Other pps have answered the question about the financials on your property. I would add that as you are not married and your relationship feels rocky, DO NOT GO TO PART TIME WORK (unless you can easily whizz back up to full time). Protect your future income, your pension (v v important) and make sure he's paying equal bills, nursery fees etc

I’ve already gone part-time (dropped a day and can move back to full-time whenever I want) and I still earn more. My mortgage isn’t great, his is worse, but he’ll get sizeable inheritances later in life.

We currently pay 50/50 for bills and nursery.

OP posts:
KarmenPQZ · 13/11/2025 15:03

Even if you’re not married are you partners?

you put in 95k 3 years ago and how much since then? He’s now putting in 75k. Can he pony up another 20k and pay for everything for the next 3 years (at least and longer if you’re part time) to make it even?

if you’re truely partners and if he has more inheritance coming I’d be doing everything I can to make it an equal financial partnership with open discussions about how he needs to support you more if your career is on hold.
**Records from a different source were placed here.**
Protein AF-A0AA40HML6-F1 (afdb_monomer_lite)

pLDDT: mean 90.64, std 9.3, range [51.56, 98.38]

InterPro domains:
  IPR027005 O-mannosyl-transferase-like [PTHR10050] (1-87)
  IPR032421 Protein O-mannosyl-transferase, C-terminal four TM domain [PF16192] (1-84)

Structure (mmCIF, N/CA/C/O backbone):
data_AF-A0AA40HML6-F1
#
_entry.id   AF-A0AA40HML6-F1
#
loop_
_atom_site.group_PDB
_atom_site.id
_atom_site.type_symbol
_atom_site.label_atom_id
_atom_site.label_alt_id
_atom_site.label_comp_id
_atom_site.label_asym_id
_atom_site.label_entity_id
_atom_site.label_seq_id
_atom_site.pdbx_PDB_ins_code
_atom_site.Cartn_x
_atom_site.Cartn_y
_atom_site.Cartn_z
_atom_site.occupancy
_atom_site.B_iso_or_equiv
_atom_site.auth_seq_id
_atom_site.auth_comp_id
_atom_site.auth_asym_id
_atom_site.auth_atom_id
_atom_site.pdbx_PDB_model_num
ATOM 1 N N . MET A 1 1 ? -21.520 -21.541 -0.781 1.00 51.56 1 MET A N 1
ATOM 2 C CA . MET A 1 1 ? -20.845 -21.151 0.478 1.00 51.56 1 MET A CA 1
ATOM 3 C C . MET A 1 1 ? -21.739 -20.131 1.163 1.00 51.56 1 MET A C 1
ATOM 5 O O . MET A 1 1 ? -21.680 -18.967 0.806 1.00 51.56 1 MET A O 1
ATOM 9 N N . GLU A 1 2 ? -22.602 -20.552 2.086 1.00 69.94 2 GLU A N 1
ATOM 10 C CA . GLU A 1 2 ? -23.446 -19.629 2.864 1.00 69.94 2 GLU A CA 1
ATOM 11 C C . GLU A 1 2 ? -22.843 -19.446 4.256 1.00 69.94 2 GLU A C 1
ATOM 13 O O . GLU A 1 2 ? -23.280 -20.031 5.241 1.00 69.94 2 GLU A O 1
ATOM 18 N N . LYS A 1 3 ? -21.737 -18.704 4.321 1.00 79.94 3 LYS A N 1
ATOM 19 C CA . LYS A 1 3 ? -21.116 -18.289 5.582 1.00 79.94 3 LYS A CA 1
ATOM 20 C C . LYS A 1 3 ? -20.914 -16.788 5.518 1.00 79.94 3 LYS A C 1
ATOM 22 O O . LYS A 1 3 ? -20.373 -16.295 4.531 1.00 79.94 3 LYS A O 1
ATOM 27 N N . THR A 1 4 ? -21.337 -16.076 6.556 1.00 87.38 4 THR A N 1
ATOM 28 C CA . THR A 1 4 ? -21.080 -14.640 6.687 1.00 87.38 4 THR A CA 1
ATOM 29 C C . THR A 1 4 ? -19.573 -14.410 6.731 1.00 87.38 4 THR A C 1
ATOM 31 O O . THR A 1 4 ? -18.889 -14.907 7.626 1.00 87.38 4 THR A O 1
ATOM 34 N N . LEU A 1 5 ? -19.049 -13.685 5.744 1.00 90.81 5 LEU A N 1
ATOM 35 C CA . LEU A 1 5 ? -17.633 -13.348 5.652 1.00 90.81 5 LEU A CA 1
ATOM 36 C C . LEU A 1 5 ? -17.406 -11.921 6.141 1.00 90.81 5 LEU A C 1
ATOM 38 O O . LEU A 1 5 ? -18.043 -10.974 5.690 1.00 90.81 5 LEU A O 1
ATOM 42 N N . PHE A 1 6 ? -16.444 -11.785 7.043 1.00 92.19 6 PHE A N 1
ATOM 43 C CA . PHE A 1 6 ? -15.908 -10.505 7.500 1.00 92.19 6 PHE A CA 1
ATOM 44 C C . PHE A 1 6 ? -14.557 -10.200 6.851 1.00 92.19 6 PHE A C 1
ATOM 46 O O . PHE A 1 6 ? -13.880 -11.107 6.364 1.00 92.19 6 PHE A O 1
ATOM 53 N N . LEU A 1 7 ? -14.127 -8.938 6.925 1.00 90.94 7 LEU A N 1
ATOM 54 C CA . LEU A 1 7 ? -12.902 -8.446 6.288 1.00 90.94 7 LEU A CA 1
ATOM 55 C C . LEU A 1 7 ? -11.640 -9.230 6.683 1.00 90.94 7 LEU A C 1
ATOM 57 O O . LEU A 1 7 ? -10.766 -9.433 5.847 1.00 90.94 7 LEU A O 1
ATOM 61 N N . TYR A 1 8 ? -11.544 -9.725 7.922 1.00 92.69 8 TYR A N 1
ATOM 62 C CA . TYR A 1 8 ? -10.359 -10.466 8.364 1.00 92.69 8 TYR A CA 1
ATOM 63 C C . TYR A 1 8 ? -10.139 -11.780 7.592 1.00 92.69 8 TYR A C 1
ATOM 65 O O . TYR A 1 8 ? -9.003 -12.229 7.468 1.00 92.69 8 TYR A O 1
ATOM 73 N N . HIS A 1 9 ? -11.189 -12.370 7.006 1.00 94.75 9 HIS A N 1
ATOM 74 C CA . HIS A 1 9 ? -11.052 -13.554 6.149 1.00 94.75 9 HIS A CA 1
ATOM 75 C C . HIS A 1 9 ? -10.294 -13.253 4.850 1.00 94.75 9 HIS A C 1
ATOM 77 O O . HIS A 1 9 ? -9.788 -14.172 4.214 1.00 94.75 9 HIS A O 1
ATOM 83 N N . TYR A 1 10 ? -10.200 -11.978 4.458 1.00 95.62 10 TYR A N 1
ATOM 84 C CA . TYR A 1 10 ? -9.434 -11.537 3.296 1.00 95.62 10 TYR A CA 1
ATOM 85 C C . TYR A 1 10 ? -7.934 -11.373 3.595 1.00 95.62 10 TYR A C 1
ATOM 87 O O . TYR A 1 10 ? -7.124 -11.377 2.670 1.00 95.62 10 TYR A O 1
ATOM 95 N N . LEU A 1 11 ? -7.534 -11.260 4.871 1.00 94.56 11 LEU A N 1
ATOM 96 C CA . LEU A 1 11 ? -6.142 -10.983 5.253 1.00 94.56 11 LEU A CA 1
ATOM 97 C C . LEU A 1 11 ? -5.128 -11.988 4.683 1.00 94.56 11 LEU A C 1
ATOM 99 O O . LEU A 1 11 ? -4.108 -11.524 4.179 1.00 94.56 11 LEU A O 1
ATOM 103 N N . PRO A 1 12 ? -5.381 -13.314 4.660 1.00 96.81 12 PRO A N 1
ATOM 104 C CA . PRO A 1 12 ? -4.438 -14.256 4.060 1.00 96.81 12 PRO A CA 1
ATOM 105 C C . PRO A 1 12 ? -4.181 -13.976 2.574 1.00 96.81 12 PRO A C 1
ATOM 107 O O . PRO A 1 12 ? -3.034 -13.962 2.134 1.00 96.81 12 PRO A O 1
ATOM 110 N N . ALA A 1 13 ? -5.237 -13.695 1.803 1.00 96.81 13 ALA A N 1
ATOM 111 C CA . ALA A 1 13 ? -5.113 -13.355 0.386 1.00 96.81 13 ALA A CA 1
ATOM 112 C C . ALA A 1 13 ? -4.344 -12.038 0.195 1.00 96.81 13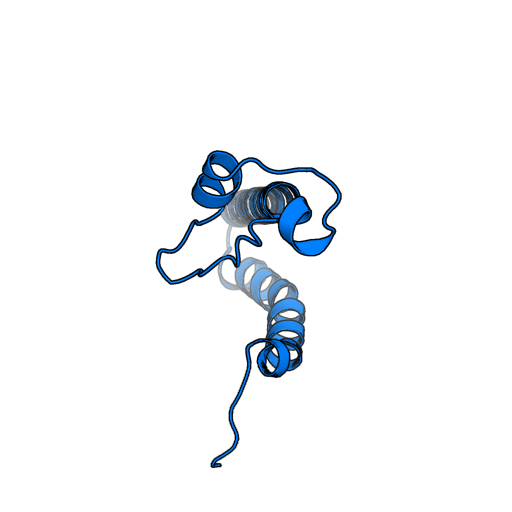 ALA A C 1
ATOM 114 O O . ALA A 1 13 ? -3.450 -11.955 -0.648 1.00 96.81 13 ALA A O 1
ATOM 115 N N . LEU A 1 14 ? -4.633 -11.037 1.033 1.00 96.75 14 LEU A N 1
ATOM 116 C CA . LEU A 1 14 ? -3.904 -9.772 1.048 1.00 96.75 14 LEU A CA 1
ATOM 117 C C . LEU A 1 14 ? -2.409 -9.972 1.337 1.00 96.75 14 LEU A C 1
ATOM 119 O O . LEU A 1 14 ? -1.583 -9.346 0.679 1.00 96.75 14 LEU A O 1
ATOM 123 N N . THR A 1 15 ? -2.039 -10.853 2.272 1.00 97.19 15 THR A N 1
ATOM 124 C CA . THR A 1 15 ? -0.632 -11.157 2.573 1.00 97.19 15 THR A CA 1
ATOM 125 C C . THR A 1 15 ? 0.103 -11.675 1.341 1.00 97.19 15 THR A C 1
ATOM 127 O O . THR A 1 15 ? 1.164 -11.151 1.006 1.00 97.19 15 THR A O 1
ATOM 130 N N . PHE A 1 16 ? -0.465 -12.647 0.619 1.00 97.38 16 PHE A N 1
ATOM 131 C CA . PHE A 1 16 ? 0.145 -13.144 -0.620 1.00 97.38 16 PHE A CA 1
ATOM 132 C C . PHE A 1 16 ? 0.238 -12.062 -1.696 1.00 97.38 16 PHE A C 1
ATOM 134 O O . PHE A 1 16 ? 1.251 -11.969 -2.388 1.00 97.38 16 PHE A O 1
ATOM 141 N N . GLN A 1 17 ? -0.776 -11.203 -1.804 1.00 96.62 17 GLN A N 1
ATOM 142 C CA . GLN A 1 17 ? -0.753 -10.078 -2.733 1.00 96.62 17 GLN A CA 1
ATOM 143 C C . GLN A 1 17 ? 0.369 -9.082 -2.396 1.00 96.62 17 GLN A C 1
ATOM 145 O O . GLN A 1 17 ? 1.059 -8.626 -3.304 1.00 96.62 17 GLN A O 1
ATOM 150 N N . ILE A 1 18 ? 0.605 -8.788 -1.112 1.00 96.75 18 ILE A N 1
ATOM 151 C CA . ILE A 1 18 ? 1.714 -7.927 -0.665 1.00 96.75 18 ILE A CA 1
ATOM 152 C C . ILE A 1 18 ? 3.070 -8.576 -0.965 1.00 96.75 18 ILE A C 1
ATOM 154 O O . ILE A 1 18 ? 3.965 -7.900 -1.466 1.00 96.75 18 ILE A O 1
ATOM 158 N N . LEU A 1 19 ? 3.218 -9.879 -0.714 1.00 96.75 19 LEU A N 1
ATOM 159 C CA . LEU A 1 19 ? 4.447 -10.621 -1.028 1.00 96.75 19 LEU A CA 1
ATOM 160 C C . LEU A 1 19 ? 4.751 -10.657 -2.534 1.00 96.75 19 LEU A C 1
ATOM 162 O O . LEU A 1 19 ? 5.916 -10.706 -2.923 1.00 96.75 19 LEU A O 1
ATOM 166 N N . LEU A 1 20 ? 3.722 -10.598 -3.382 1.00 97.75 20 LEU A N 1
ATOM 167 C CA . LEU A 1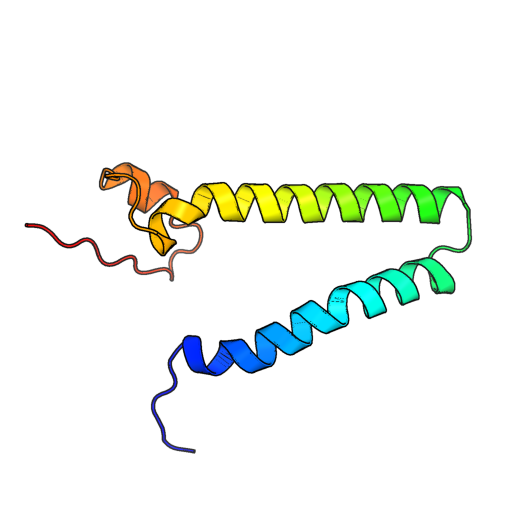 20 ? 3.866 -10.578 -4.838 1.00 97.75 20 LEU A CA 1
ATOM 168 C C . LEU A 1 20 ? 4.312 -9.208 -5.381 1.00 97.75 20 LEU A C 1
ATOM 170 O O . LEU A 1 20 ? 4.952 -9.149 -6.432 1.00 97.75 20 LEU A O 1
ATOM 174 N N . LEU A 1 21 ? 4.019 -8.107 -4.678 1.00 97.12 21 LEU A N 1
ATOM 175 C CA . LEU A 1 21 ? 4.369 -6.747 -5.114 1.00 97.12 21 LEU A CA 1
ATOM 176 C C . LEU A 1 21 ? 5.850 -6.569 -5.492 1.00 97.12 21 LEU A C 1
ATOM 178 O O . LEU A 1 21 ? 6.091 -6.101 -6.605 1.00 97.12 21 LEU A O 1
ATOM 182 N N . PRO A 1 22 ? 6.851 -6.933 -4.662 1.00 96.06 22 PRO A N 1
ATOM 183 C CA . PRO A 1 22 ? 8.256 -6.758 -5.038 1.00 96.06 22 PRO A CA 1
ATOM 184 C C . PRO A 1 22 ? 8.630 -7.545 -6.300 1.00 96.06 22 PRO A C 1
ATOM 186 O O . PRO A 1 22 ? 9.357 -7.021 -7.140 1.00 96.06 22 PRO A O 1
ATOM 189 N N . VAL A 1 23 ? 8.080 -8.752 -6.480 1.00 97.25 23 VAL A N 1
ATOM 190 C CA . VAL A 1 23 ? 8.323 -9.585 -7.670 1.00 97.25 23 VAL A CA 1
ATOM 191 C C . VAL A 1 23 ? 7.782 -8.902 -8.926 1.00 97.25 23 VAL A C 1
ATOM 193 O O . VAL A 1 23 ? 8.471 -8.820 -9.941 1.00 97.25 23 VAL A O 1
ATOM 196 N N . VAL A 1 24 ? 6.566 -8.356 -8.858 1.00 97.62 24 VAL A N 1
ATOM 197 C CA . VAL A 1 24 ? 5.946 -7.641 -9.983 1.00 97.62 24 VAL A CA 1
ATOM 198 C C . VAL A 1 24 ? 6.693 -6.346 -10.294 1.00 97.62 24 VAL A C 1
ATOM 200 O O . VAL A 1 24 ? 6.976 -6.072 -11.459 1.00 97.62 24 VAL A O 1
ATOM 203 N N . LEU A 1 25 ? 7.056 -5.562 -9.276 1.00 97.06 25 LEU A N 1
ATOM 204 C CA . LEU A 1 25 ? 7.819 -4.323 -9.458 1.00 97.06 25 LEU A CA 1
ATOM 205 C C . LEU A 1 25 ? 9.192 -4.597 -10.085 1.00 97.06 25 LEU A C 1
ATOM 207 O O . LEU A 1 25 ? 9.599 -3.882 -11.002 1.00 97.06 25 LEU A O 1
ATOM 211 N N . GLN A 1 26 ? 9.878 -5.654 -9.646 1.00 96.19 26 GLN A N 1
ATOM 212 C CA . GLN A 1 26 ? 11.133 -6.093 -10.252 1.00 96.19 26 GLN A CA 1
ATOM 213 C C . GLN A 1 26 ? 10.927 -6.485 -11.719 1.00 96.19 26 GLN A C 1
ATOM 215 O O . GLN A 1 26 ? 11.649 -5.998 -12.589 1.00 96.19 26 GLN A O 1
ATOM 220 N N . HIS A 1 27 ? 9.906 -7.292 -12.014 1.00 96.50 27 HIS A N 1
ATOM 221 C CA . HIS A 1 27 ? 9.624 -7.733 -13.378 1.00 96.50 27 HIS A CA 1
ATOM 222 C C . HIS A 1 27 ? 9.339 -6.554 -14.322 1.00 96.50 27 HIS A C 1
ATOM 224 O O . HIS A 1 27 ? 9.874 -6.513 -15.431 1.00 96.50 27 HIS A O 1
ATOM 230 N N . ILE A 1 28 ? 8.575 -5.553 -13.866 1.00 96.00 28 ILE A N 1
ATOM 231 C CA . ILE A 1 28 ? 8.317 -4.309 -14.612 1.00 96.00 28 ILE A CA 1
ATOM 232 C C . ILE A 1 28 ? 9.623 -3.548 -14.875 1.00 96.00 28 ILE A C 1
ATOM 234 O O . ILE A 1 28 ? 9.879 -3.140 -16.010 1.00 96.00 28 ILE A O 1
ATOM 238 N N . SER A 1 29 ? 10.466 -3.382 -13.855 1.00 95.19 29 SER A N 1
ATOM 239 C CA . SER A 1 29 ? 11.754 -2.687 -13.988 1.00 95.19 29 SER A CA 1
ATOM 240 C C . SER A 1 29 ? 12.684 -3.375 -14.996 1.00 95.19 29 SER A C 1
ATOM 242 O O . SER A 1 29 ? 13.335 -2.724 -15.815 1.00 95.19 29 SER A O 1
ATOM 244 N N . GLU A 1 30 ? 12.733 -4.705 -14.984 1.00 94.38 30 GLU A N 1
ATOM 245 C CA . GLU A 1 30 ? 13.617 -5.471 -15.862 1.00 94.38 30 GLU A CA 1
ATOM 246 C C . GLU A 1 30 ? 13.115 -5.517 -17.310 1.00 94.38 30 GLU A C 1
ATOM 248 O O . GLU A 1 30 ? 13.907 -5.317 -18.234 1.00 94.38 30 GLU A O 1
ATOM 253 N N . HIS A 1 31 ? 11.812 -5.740 -17.513 1.00 94.56 31 HIS A N 1
ATOM 254 C CA . HIS A 1 31 ? 11.249 -6.074 -18.828 1.00 94.56 31 HIS A CA 1
ATOM 255 C C . HIS A 1 31 ? 10.600 -4.879 -19.536 1.00 94.56 31 HIS A C 1
ATOM 257 O O . HIS A 1 31 ? 10.601 -4.814 -20.768 1.00 94.56 31 HIS A O 1
ATOM 263 N N . LEU A 1 32 ? 10.069 -3.915 -18.780 1.00 92.94 32 LEU A N 1
ATOM 264 C CA . LEU A 1 32 ? 9.359 -2.749 -19.313 1.00 92.94 32 LEU A CA 1
ATOM 265 C C . LEU A 1 32 ? 10.250 -1.496 -19.321 1.00 92.94 32 LEU A C 1
ATOM 267 O O . LEU A 1 32 ? 10.237 -0.720 -20.282 1.00 92.94 32 LEU A O 1
ATOM 271 N N . CYS A 1 33 ? 11.094 -1.314 -18.301 1.00 93.81 33 CYS A N 1
ATOM 272 C CA . CYS A 1 33 ? 12.022 -0.183 -18.217 1.00 93.81 33 CYS A CA 1
ATOM 273 C C . CYS A 1 33 ? 13.347 -0.480 -18.946 1.00 93.81 33 CYS A C 1
ATOM 275 O O . CYS A 1 33 ? 14.364 -0.834 -18.348 1.00 93.81 33 CYS A O 1
ATOM 277 N N . ARG A 1 34 ? 13.335 -0.300 -20.272 1.00 90.25 34 ARG A N 1
ATOM 278 C CA . ARG A 1 34 ? 14.486 -0.578 -21.157 1.00 90.25 34 ARG A CA 1
ATOM 279 C C . ARG A 1 34 ? 15.661 0.399 -21.031 1.00 90.25 34 ARG A C 1
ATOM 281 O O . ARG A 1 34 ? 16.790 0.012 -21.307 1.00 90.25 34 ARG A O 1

Ie household spending, your personal spending AND you pension he should be contributing to.

if you can’t have this discussion with him as adults then you absolutely need a mediator.

don’t limit this to just the house.

Pippir · 13/11/2025 15:03

nixon1976 · 13/11/2025 14:53

Sorry, just absorbed the fact you hint you're paying towards his kids. Go back to full time, he has to pay more for bills to cover his kids, and a higher percentage if he earns more

I’ve recently cut back a lot on paying for his kids because I realised I was spending loads on them and his spare money was going on himself. With my lower salary, nursery costs and paying for DS I had nothing left.